Cyber insurance needs to keep up with evolving threat landscape

Cyber insurance needs to keep up with evolving threat landscape | Insurance Business

Cyber insurance needs to keep up with evolving threat landscape
Organisations are being encouraged to ensure that their cyber insurance policies cover new social engineering email attacks, IT Brief reported.

According to a new research by email and data security firm Mimecast, 45 per cent of cyber-insured organisations are unsure if their policies are fully up to date to cover the ever-evolving threat landscape.
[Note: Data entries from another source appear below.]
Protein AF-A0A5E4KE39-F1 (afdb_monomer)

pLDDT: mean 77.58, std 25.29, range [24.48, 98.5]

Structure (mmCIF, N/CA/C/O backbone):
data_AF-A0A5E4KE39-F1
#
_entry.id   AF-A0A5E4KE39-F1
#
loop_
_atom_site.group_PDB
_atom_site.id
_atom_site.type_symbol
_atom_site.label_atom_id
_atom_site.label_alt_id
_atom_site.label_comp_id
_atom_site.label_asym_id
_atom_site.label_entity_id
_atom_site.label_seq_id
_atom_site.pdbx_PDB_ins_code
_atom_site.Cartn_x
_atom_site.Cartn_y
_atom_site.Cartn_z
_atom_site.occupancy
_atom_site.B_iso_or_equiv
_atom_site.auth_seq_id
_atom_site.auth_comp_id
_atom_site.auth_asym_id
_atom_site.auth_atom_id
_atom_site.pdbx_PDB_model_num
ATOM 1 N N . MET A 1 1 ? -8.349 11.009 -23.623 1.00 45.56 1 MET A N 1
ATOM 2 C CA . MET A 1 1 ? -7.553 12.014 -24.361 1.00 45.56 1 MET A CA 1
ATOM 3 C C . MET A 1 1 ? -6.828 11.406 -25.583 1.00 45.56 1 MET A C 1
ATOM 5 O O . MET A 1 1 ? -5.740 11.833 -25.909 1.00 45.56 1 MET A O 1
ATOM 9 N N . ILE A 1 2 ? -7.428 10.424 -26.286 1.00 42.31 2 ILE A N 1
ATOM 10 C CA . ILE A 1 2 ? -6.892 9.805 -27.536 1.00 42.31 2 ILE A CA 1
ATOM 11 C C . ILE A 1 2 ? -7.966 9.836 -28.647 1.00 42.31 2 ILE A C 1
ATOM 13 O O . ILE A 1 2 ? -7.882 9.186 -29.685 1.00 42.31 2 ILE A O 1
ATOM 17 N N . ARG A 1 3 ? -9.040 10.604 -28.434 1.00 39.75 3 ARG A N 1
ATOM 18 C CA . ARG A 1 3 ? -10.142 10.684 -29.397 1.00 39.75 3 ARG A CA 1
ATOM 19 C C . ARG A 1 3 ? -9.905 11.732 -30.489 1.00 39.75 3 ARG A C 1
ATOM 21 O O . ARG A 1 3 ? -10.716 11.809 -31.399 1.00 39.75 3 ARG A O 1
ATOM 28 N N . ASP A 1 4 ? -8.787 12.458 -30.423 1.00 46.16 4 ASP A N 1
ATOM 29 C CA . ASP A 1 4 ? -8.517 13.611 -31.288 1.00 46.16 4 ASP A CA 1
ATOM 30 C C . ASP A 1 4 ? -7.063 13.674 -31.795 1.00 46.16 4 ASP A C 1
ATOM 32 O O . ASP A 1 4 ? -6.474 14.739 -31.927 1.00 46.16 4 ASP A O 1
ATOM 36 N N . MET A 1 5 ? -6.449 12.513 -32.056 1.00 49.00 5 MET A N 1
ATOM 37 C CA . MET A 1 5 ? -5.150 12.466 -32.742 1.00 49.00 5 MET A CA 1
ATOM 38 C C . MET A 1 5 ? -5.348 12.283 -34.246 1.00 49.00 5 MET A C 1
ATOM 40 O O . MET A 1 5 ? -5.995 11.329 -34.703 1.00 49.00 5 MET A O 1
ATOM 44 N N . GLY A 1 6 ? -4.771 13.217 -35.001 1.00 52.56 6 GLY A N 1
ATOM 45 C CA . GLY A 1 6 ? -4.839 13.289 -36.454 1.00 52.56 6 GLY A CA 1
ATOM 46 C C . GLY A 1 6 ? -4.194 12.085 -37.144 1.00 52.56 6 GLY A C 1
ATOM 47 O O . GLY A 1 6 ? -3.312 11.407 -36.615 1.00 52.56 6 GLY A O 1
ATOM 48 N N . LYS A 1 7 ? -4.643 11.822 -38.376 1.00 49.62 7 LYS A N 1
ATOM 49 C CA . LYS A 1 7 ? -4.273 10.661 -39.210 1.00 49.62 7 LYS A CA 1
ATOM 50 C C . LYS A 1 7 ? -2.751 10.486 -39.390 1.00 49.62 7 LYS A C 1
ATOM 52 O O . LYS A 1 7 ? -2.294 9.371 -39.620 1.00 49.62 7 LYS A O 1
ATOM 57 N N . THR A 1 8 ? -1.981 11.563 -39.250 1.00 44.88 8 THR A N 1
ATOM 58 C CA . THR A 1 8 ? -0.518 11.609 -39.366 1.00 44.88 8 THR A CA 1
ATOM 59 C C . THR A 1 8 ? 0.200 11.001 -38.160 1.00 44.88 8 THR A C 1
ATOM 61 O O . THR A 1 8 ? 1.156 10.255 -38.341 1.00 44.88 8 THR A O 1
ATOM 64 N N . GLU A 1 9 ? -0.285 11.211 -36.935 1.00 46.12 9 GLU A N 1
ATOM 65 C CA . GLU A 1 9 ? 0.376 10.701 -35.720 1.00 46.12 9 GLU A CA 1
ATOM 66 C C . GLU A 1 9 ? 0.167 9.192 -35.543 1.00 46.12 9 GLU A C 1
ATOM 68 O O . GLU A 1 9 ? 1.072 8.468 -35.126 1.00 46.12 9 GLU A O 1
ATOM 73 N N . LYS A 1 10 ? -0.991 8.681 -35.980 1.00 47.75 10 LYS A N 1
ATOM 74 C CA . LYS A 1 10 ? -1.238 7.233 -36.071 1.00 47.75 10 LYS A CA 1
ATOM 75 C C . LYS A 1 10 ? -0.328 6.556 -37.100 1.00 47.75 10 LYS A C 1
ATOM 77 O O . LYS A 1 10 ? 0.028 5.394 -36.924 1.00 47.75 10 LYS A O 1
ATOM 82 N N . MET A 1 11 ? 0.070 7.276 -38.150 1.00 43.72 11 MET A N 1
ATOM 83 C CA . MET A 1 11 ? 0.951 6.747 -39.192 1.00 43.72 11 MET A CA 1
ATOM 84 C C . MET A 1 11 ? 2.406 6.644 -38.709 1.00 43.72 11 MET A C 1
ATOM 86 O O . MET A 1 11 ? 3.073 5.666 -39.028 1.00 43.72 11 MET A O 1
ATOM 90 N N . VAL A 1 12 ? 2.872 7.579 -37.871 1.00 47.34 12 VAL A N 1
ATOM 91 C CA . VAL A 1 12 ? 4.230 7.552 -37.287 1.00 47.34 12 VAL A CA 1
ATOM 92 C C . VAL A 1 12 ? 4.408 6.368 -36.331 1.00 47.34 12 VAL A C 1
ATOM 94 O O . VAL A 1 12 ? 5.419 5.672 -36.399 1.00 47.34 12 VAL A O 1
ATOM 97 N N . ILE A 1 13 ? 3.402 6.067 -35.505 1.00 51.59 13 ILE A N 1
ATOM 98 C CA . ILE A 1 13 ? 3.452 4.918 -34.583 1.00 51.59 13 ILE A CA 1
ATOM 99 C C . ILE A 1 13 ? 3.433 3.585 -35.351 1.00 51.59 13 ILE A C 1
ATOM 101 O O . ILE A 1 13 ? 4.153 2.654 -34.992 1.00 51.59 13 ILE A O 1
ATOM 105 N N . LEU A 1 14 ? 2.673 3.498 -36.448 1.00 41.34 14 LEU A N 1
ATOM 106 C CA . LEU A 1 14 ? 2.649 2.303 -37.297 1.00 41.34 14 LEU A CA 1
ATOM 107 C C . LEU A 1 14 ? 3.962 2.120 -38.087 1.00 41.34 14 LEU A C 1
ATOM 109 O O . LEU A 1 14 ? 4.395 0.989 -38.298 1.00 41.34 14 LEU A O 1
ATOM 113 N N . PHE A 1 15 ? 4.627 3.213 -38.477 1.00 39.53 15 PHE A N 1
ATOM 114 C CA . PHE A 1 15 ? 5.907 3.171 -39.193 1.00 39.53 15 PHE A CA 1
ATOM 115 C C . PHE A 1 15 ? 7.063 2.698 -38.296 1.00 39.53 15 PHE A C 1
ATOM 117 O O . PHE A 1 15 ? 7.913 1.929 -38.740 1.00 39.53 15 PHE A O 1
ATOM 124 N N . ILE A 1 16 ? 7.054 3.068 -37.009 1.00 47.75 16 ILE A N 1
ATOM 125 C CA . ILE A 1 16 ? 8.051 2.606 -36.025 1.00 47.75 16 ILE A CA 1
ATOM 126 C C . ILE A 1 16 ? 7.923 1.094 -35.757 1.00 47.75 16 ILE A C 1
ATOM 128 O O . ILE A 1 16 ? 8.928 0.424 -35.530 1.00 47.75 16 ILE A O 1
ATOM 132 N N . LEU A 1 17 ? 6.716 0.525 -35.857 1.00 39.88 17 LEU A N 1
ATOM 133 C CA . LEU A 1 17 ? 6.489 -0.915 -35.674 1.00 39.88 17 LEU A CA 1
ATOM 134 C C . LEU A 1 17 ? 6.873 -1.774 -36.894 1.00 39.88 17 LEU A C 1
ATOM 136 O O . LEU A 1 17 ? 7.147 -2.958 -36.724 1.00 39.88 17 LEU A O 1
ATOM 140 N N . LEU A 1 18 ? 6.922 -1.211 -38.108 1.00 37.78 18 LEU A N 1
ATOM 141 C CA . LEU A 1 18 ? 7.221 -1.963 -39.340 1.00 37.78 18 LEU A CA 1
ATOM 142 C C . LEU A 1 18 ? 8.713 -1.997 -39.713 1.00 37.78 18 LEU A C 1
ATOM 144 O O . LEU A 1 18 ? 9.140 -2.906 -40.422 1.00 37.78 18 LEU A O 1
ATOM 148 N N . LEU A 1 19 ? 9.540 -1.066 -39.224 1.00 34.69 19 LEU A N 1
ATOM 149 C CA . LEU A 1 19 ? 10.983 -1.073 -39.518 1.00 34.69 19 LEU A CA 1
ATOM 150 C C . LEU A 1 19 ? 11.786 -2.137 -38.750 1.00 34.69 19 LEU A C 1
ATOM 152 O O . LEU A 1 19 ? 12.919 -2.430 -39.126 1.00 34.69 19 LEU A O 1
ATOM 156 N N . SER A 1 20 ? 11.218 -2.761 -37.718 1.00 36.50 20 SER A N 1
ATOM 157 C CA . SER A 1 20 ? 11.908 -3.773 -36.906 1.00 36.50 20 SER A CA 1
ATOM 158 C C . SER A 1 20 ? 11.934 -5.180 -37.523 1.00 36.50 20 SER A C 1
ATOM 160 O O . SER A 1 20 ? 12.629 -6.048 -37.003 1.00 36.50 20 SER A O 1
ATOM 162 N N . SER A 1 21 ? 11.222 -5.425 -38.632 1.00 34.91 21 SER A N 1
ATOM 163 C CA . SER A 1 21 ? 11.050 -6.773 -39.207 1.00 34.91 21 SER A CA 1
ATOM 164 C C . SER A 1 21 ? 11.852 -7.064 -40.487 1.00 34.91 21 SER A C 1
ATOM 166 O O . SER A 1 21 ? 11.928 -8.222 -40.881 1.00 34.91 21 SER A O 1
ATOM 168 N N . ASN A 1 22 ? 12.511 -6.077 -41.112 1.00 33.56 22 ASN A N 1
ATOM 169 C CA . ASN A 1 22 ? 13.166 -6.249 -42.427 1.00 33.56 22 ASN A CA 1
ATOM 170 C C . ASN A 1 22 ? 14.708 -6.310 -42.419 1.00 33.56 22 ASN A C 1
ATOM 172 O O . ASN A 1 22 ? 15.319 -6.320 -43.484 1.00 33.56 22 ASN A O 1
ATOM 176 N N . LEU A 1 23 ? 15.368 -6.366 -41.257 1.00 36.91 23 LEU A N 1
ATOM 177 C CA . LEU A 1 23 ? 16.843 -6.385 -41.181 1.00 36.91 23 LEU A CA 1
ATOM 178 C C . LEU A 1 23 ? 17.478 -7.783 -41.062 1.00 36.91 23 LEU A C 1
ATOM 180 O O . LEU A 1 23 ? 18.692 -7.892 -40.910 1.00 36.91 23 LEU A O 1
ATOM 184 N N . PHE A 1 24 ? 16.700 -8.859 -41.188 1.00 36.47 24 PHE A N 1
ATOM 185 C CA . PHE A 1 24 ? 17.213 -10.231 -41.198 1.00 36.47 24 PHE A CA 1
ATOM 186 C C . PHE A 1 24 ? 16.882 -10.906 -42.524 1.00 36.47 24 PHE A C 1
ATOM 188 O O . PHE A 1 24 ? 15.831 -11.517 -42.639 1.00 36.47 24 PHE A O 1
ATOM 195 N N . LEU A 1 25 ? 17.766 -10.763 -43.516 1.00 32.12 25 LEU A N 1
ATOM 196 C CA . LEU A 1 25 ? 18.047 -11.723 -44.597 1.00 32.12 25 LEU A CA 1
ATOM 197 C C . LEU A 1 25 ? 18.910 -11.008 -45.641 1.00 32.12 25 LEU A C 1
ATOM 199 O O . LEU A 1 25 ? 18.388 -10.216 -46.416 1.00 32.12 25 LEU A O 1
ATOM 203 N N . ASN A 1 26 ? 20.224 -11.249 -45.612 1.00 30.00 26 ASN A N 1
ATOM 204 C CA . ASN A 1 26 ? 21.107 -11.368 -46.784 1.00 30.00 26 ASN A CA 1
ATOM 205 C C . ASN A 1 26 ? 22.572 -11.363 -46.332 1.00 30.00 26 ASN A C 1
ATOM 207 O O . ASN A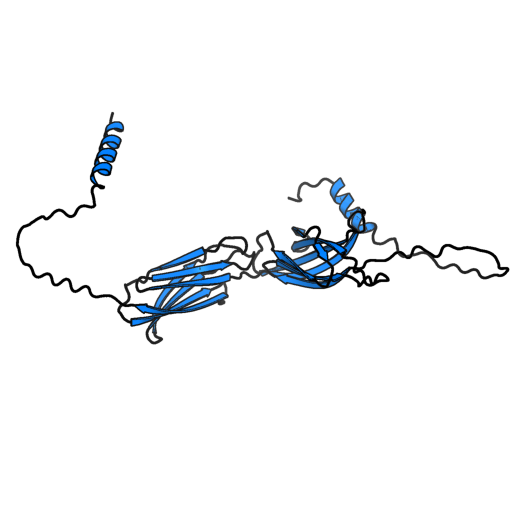 1 26 ? 23.109 -10.310 -46.003 1.00 30.00 26 ASN A O 1
ATOM 211 N N . ASN A 1 27 ? 23.214 -12.536 -46.331 1.00 30.84 27 ASN A N 1
ATOM 212 C CA . ASN A 1 27 ? 24.578 -12.702 -46.851 1.00 30.84 27 ASN A CA 1
ATOM 213 C C . ASN A 1 27 ? 25.029 -14.165 -46.754 1.00 30.84 27 ASN A C 1
ATOM 215 O O . ASN A 1 27 ? 25.490 -14.617 -45.710 1.00 30.84 27 ASN A O 1
ATOM 219 N N . VAL A 1 28 ? 24.940 -14.885 -47.873 1.00 30.61 28 VAL A N 1
ATOM 220 C CA . VAL A 1 28 ? 25.780 -16.053 -48.161 1.00 30.61 28 VAL A CA 1
ATOM 221 C C . VAL A 1 28 ? 26.185 -15.956 -49.628 1.00 30.61 28 VAL A C 1
ATOM 223 O O . VAL A 1 28 ? 25.342 -16.090 -50.512 1.00 30.61 28 VAL A O 1
ATOM 226 N N . ARG A 1 29 ? 27.472 -15.719 -49.891 1.00 27.14 29 ARG A N 1
ATOM 227 C CA . ARG A 1 29 ? 28.113 -16.048 -51.168 1.00 27.14 29 ARG A CA 1
ATOM 228 C C . ARG A 1 29 ? 29.602 -16.291 -50.927 1.00 27.14 29 ARG A C 1
ATOM 230 O O . ARG A 1 29 ? 30.271 -15.450 -50.336 1.00 27.14 29 ARG A O 1
ATOM 237 N N . SER A 1 30 ? 30.063 -17.471 -51.330 1.00 32.06 30 SER A N 1
ATOM 238 C CA . SER A 1 30 ? 31.451 -17.929 -51.282 1.00 32.06 30 SER A CA 1
ATOM 239 C C . SER A 1 30 ? 32.235 -17.451 -52.499 1.00 32.06 30 SER A C 1
ATOM 241 O O . SER A 1 30 ? 31.676 -17.442 -53.594 1.00 32.06 30 SER A O 1
ATOM 243 N N . GLU A 1 31 ? 33.532 -17.210 -52.327 1.00 29.31 31 GLU A N 1
ATOM 244 C CA . GLU A 1 31 ? 34.535 -17.409 -53.379 1.00 29.31 31 GLU A CA 1
ATOM 245 C C . GLU A 1 31 ? 35.919 -17.606 -52.733 1.00 29.31 31 GLU A C 1
ATOM 247 O O . GLU A 1 31 ? 36.407 -16.747 -51.999 1.00 29.31 31 GLU A O 1
ATOM 252 N N . GLU A 1 32 ? 36.505 -18.781 -52.971 1.00 30.52 32 GLU A N 1
ATOM 253 C CA . GLU A 1 32 ? 37.934 -19.072 -52.841 1.00 30.52 32 GLU A CA 1
ATOM 254 C C . GLU A 1 32 ? 38.588 -18.802 -54.205 1.00 30.52 32 GLU A C 1
ATOM 256 O O . GLU A 1 32 ? 38.072 -19.284 -55.208 1.00 30.52 32 GLU A O 1
ATOM 261 N N . ASP A 1 33 ? 39.696 -18.050 -54.250 1.00 27.77 33 ASP A N 1
ATOM 262 C CA . ASP A 1 33 ? 40.971 -18.519 -54.824 1.00 27.77 33 ASP A CA 1
ATOM 263 C C . ASP A 1 33 ? 42.095 -17.454 -54.742 1.00 27.77 33 ASP A C 1
ATOM 265 O O . ASP A 1 33 ? 42.046 -16.391 -55.352 1.00 27.77 33 ASP A O 1
ATOM 269 N N . ASN A 1 34 ? 43.130 -17.811 -53.973 1.00 27.31 34 ASN A N 1
ATOM 270 C CA . ASN A 1 34 ? 44.570 -17.744 -54.259 1.00 27.31 34 ASN A CA 1
ATOM 271 C C . ASN A 1 34 ? 45.357 -16.436 -54.586 1.00 27.31 34 ASN A C 1
ATOM 273 O O . ASN A 1 34 ? 45.258 -15.839 -55.651 1.00 27.31 34 ASN A O 1
ATOM 277 N N . PHE A 1 35 ? 46.368 -16.235 -53.715 1.00 24.48 35 PHE A N 1
ATOM 278 C CA . PHE A 1 35 ? 47.790 -15.892 -53.957 1.00 24.48 35 PHE A CA 1
ATOM 279 C C . PHE A 1 35 ? 48.352 -14.467 -53.696 1.00 24.48 35 PHE A C 1
ATOM 281 O O . PHE A 1 35 ? 47.936 -13.470 -54.273 1.00 24.48 35 PHE A O 1
ATOM 288 N N . LEU A 1 36 ? 49.454 -14.490 -52.915 1.00 26.45 36 LEU A N 1
ATOM 289 C CA . LEU A 1 36 ? 50.531 -13.506 -52.657 1.00 26.45 36 LEU A CA 1
ATOM 290 C C . LEU A 1 36 ? 50.350 -12.453 -51.536 1.00 26.45 36 LEU A C 1
ATOM 292 O O . LEU A 1 36 ? 49.724 -11.414 -51.695 1.00 26.45 36 LEU A O 1
ATOM 296 N N . ALA A 1 37 ? 51.045 -12.692 -50.415 1.00 27.84 37 ALA A N 1
ATOM 297 C CA . ALA A 1 37 ? 51.564 -11.665 -49.497 1.00 27.84 37 ALA A CA 1
ATOM 298 C C . ALA A 1 37 ? 52.942 -11.163 -50.015 1.00 27.84 37 ALA A C 1
ATOM 300 O O . ALA A 1 37 ? 53.505 -11.852 -50.872 1.00 27.84 37 ALA A O 1
ATOM 301 N N . PRO A 1 38 ? 53.571 -10.079 -49.493 1.00 37.81 38 PRO A N 1
ATOM 302 C CA . PRO A 1 38 ? 53.255 -9.325 -48.268 1.00 37.81 38 PRO A CA 1
ATOM 303 C C . PRO A 1 38 ? 53.358 -7.785 -48.404 1.00 37.81 38 PRO A C 1
ATOM 305 O O . PRO A 1 38 ? 53.915 -7.289 -49.376 1.00 37.81 38 PRO A O 1
ATOM 308 N N . SER A 1 39 ? 52.900 -7.031 -47.387 1.00 26.62 39 SER A N 1
ATOM 309 C CA . SER A 1 39 ? 53.557 -5.809 -46.858 1.00 26.62 39 SER A CA 1
ATOM 310 C C . SER A 1 39 ? 52.585 -4.869 -46.122 1.00 26.62 39 SER A C 1
ATOM 312 O O . SER A 1 39 ? 51.752 -4.223 -46.745 1.00 26.62 39 SER A O 1
ATOM 314 N N . GLN A 1 40 ? 52.855 -4.706 -44.820 1.00 28.91 40 GLN A N 1
ATOM 315 C CA . GLN A 1 40 ? 52.759 -3.465 -44.033 1.00 28.91 40 GLN A CA 1
ATOM 316 C C . GLN A 1 40 ? 51.365 -2.900 -43.683 1.00 28.91 40 GLN A C 1
ATOM 318 O O . GLN A 1 40 ? 50.614 -2.413 -44.517 1.00 28.91 40 GLN A O 1
ATOM 323 N N . ASN A 1 41 ? 51.146 -2.836 -42.365 1.00 32.91 41 ASN A N 1
ATOM 324 C CA . ASN A 1 41 ? 50.298 -1.884 -41.645 1.00 32.91 41 ASN A CA 1
ATOM 325 C C . ASN A 1 41 ? 48.800 -1.886 -41.967 1.00 32.91 41 ASN A C 1
ATOM 327 O O . ASN A 1 41 ? 48.263 -0.934 -42.526 1.00 32.91 41 ASN A O 1
ATOM 331 N N . SER A 1 42 ? 48.089 -2.887 -41.449 1.00 27.02 42 SER A N 1
ATOM 332 C CA . SER A 1 42 ? 46.680 -2.709 -41.101 1.00 27.02 42 SER A CA 1
ATOM 333 C C . SER A 1 42 ? 46.582 -2.297 -39.635 1.00 27.02 42 SER A C 1
ATOM 335 O O . SER A 1 42 ? 46.792 -3.110 -38.731 1.00 27.02 42 SER A O 1
ATOM 337 N N . SER A 1 43 ? 46.256 -1.028 -39.412 1.00 30.92 43 SER A N 1
ATOM 338 C CA . SER A 1 43 ? 45.611 -0.546 -38.196 1.00 30.92 43 SER A CA 1
ATOM 339 C C . SER A 1 43 ? 44.480 -1.507 -37.824 1.00 30.92 43 SER A C 1
ATOM 341 O O . SER A 1 43 ? 43.447 -1.581 -38.490 1.00 30.92 43 SER A O 1
ATOM 343 N N . GLN A 1 44 ? 44.719 -2.308 -36.787 1.00 31.45 44 GLN A N 1
ATOM 344 C CA . GLN A 1 44 ? 43.722 -3.220 -36.256 1.00 31.45 44 GLN A CA 1
ATOM 345 C C . GLN A 1 44 ? 42.523 -2.416 -35.758 1.00 31.45 44 GLN A C 1
ATOM 347 O O . GLN A 1 44 ? 42.648 -1.518 -34.928 1.00 31.45 44 GLN A O 1
ATOM 352 N N . LEU A 1 45 ? 41.385 -2.766 -36.352 1.00 33.12 45 LEU A N 1
ATOM 353 C CA . LEU A 1 45 ? 40.013 -2.634 -35.889 1.00 33.12 45 LEU A CA 1
ATOM 354 C C . LEU A 1 45 ? 39.840 -1.867 -34.570 1.00 33.12 45 LEU A C 1
ATOM 356 O O . LEU A 1 45 ? 40.113 -2.378 -33.485 1.00 33.12 45 LEU A O 1
ATOM 360 N N . SER A 1 46 ? 39.230 -0.686 -34.679 1.00 32.97 46 SER A N 1
ATOM 361 C CA . SER A 1 46 ? 38.450 -0.095 -33.595 1.00 32.97 46 SER A CA 1
ATOM 362 C C . SER A 1 46 ? 37.353 -1.088 -33.203 1.00 32.97 46 SER A C 1
ATOM 364 O O . SER A 1 46 ? 36.315 -1.197 -33.860 1.00 32.97 46 SER A O 1
ATOM 366 N N . GLY A 1 47 ? 37.628 -1.890 -32.175 1.00 34.25 47 GLY A N 1
ATOM 367 C CA . GLY A 1 47 ? 36.655 -2.780 -31.570 1.00 34.25 47 GLY A CA 1
ATOM 368 C C . GLY A 1 47 ? 35.518 -1.940 -31.006 1.00 34.25 47 GLY A C 1
ATOM 369 O O . GLY A 1 47 ? 35.700 -1.219 -30.027 1.00 34.25 47 GLY A O 1
ATOM 370 N N . SER A 1 48 ? 34.346 -2.029 -31.633 1.00 42.28 48 SER A N 1
ATOM 371 C CA . SER A 1 48 ? 33.091 -1.559 -31.056 1.00 42.28 48 SER A CA 1
ATOM 372 C C . SER A 1 48 ? 32.927 -2.211 -29.682 1.00 42.28 48 SER A C 1
ATOM 374 O O . SER A 1 48 ? 32.616 -3.396 -29.561 1.00 42.28 48 SER A O 1
ATOM 376 N N . SER A 1 49 ? 33.223 -1.461 -28.622 1.00 46.78 49 SER A N 1
ATOM 377 C CA . SER A 1 49 ? 32.977 -1.915 -27.264 1.00 46.78 49 SER A CA 1
ATOM 378 C C . SER A 1 49 ? 31.480 -1.795 -27.008 1.00 46.78 49 SER A C 1
ATOM 380 O O . SER A 1 49 ? 30.995 -0.714 -26.681 1.00 46.78 49 SER A O 1
ATOM 382 N N . PHE A 1 50 ? 30.742 -2.886 -27.187 1.00 51.72 50 PHE A N 1
ATOM 383 C CA . PHE A 1 50 ? 29.334 -2.941 -26.814 1.00 51.72 50 PHE A CA 1
ATOM 384 C C . PHE A 1 50 ? 29.221 -2.859 -25.287 1.00 51.72 50 PHE A C 1
ATOM 386 O O . PHE A 1 50 ? 29.458 -3.846 -24.589 1.00 51.72 50 PHE A O 1
ATOM 393 N N . THR A 1 51 ? 28.863 -1.692 -24.753 1.00 56.72 51 THR A N 1
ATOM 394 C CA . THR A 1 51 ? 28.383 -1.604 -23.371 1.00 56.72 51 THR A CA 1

Mimecast warns that this leaves firms vulnerable to taking the full financial brunt of cyber-attacks.

The research also shows that only 43 per cent of firms with cyber insurance are confident that their policies would pay out for whaling (CEO fraud) financial transactions; while firms that don’t have cyber insurance are at 64 per cent.

Mimecast says the rise of whaling has created an attack climate where many organisations with cyber insurance may not be protected from fraudulent transactions because it’s not covered in the policies they originally signed.

The research also reveals that organisations that have seen an increase in untargeted phishing emails are at 58 per cent; in targeted phishing attacks, 65 per cent; and in phishing attacks, 65 per cent.

“Cyber insurance uptake is growing quickly but a lack of employee training on the latest email attacks is leaving organisations at great risk of breaking policy terms,” says Nicholas Lennon, country manager ANZ, Mimecast.

“While insurers often pay for clean-up fees after a breach, it is important that organisations check that their policies protect them if an employee is tricked into sending a large amount of money to a fraudulent account,” he explains.

“Attacks where employees are tricked into sending personal data or intellectual property are even less likely to be fully covered.”

"With the cybersecurity landscape constantly evolving, cyber insurers will have great difficulty keeping their coverage up-to-date,” Lennon says.

“A comprehensive cyber resilience strategy is only effective alongside regular employee training on the latest threats combined with appropriate technology fail safes.”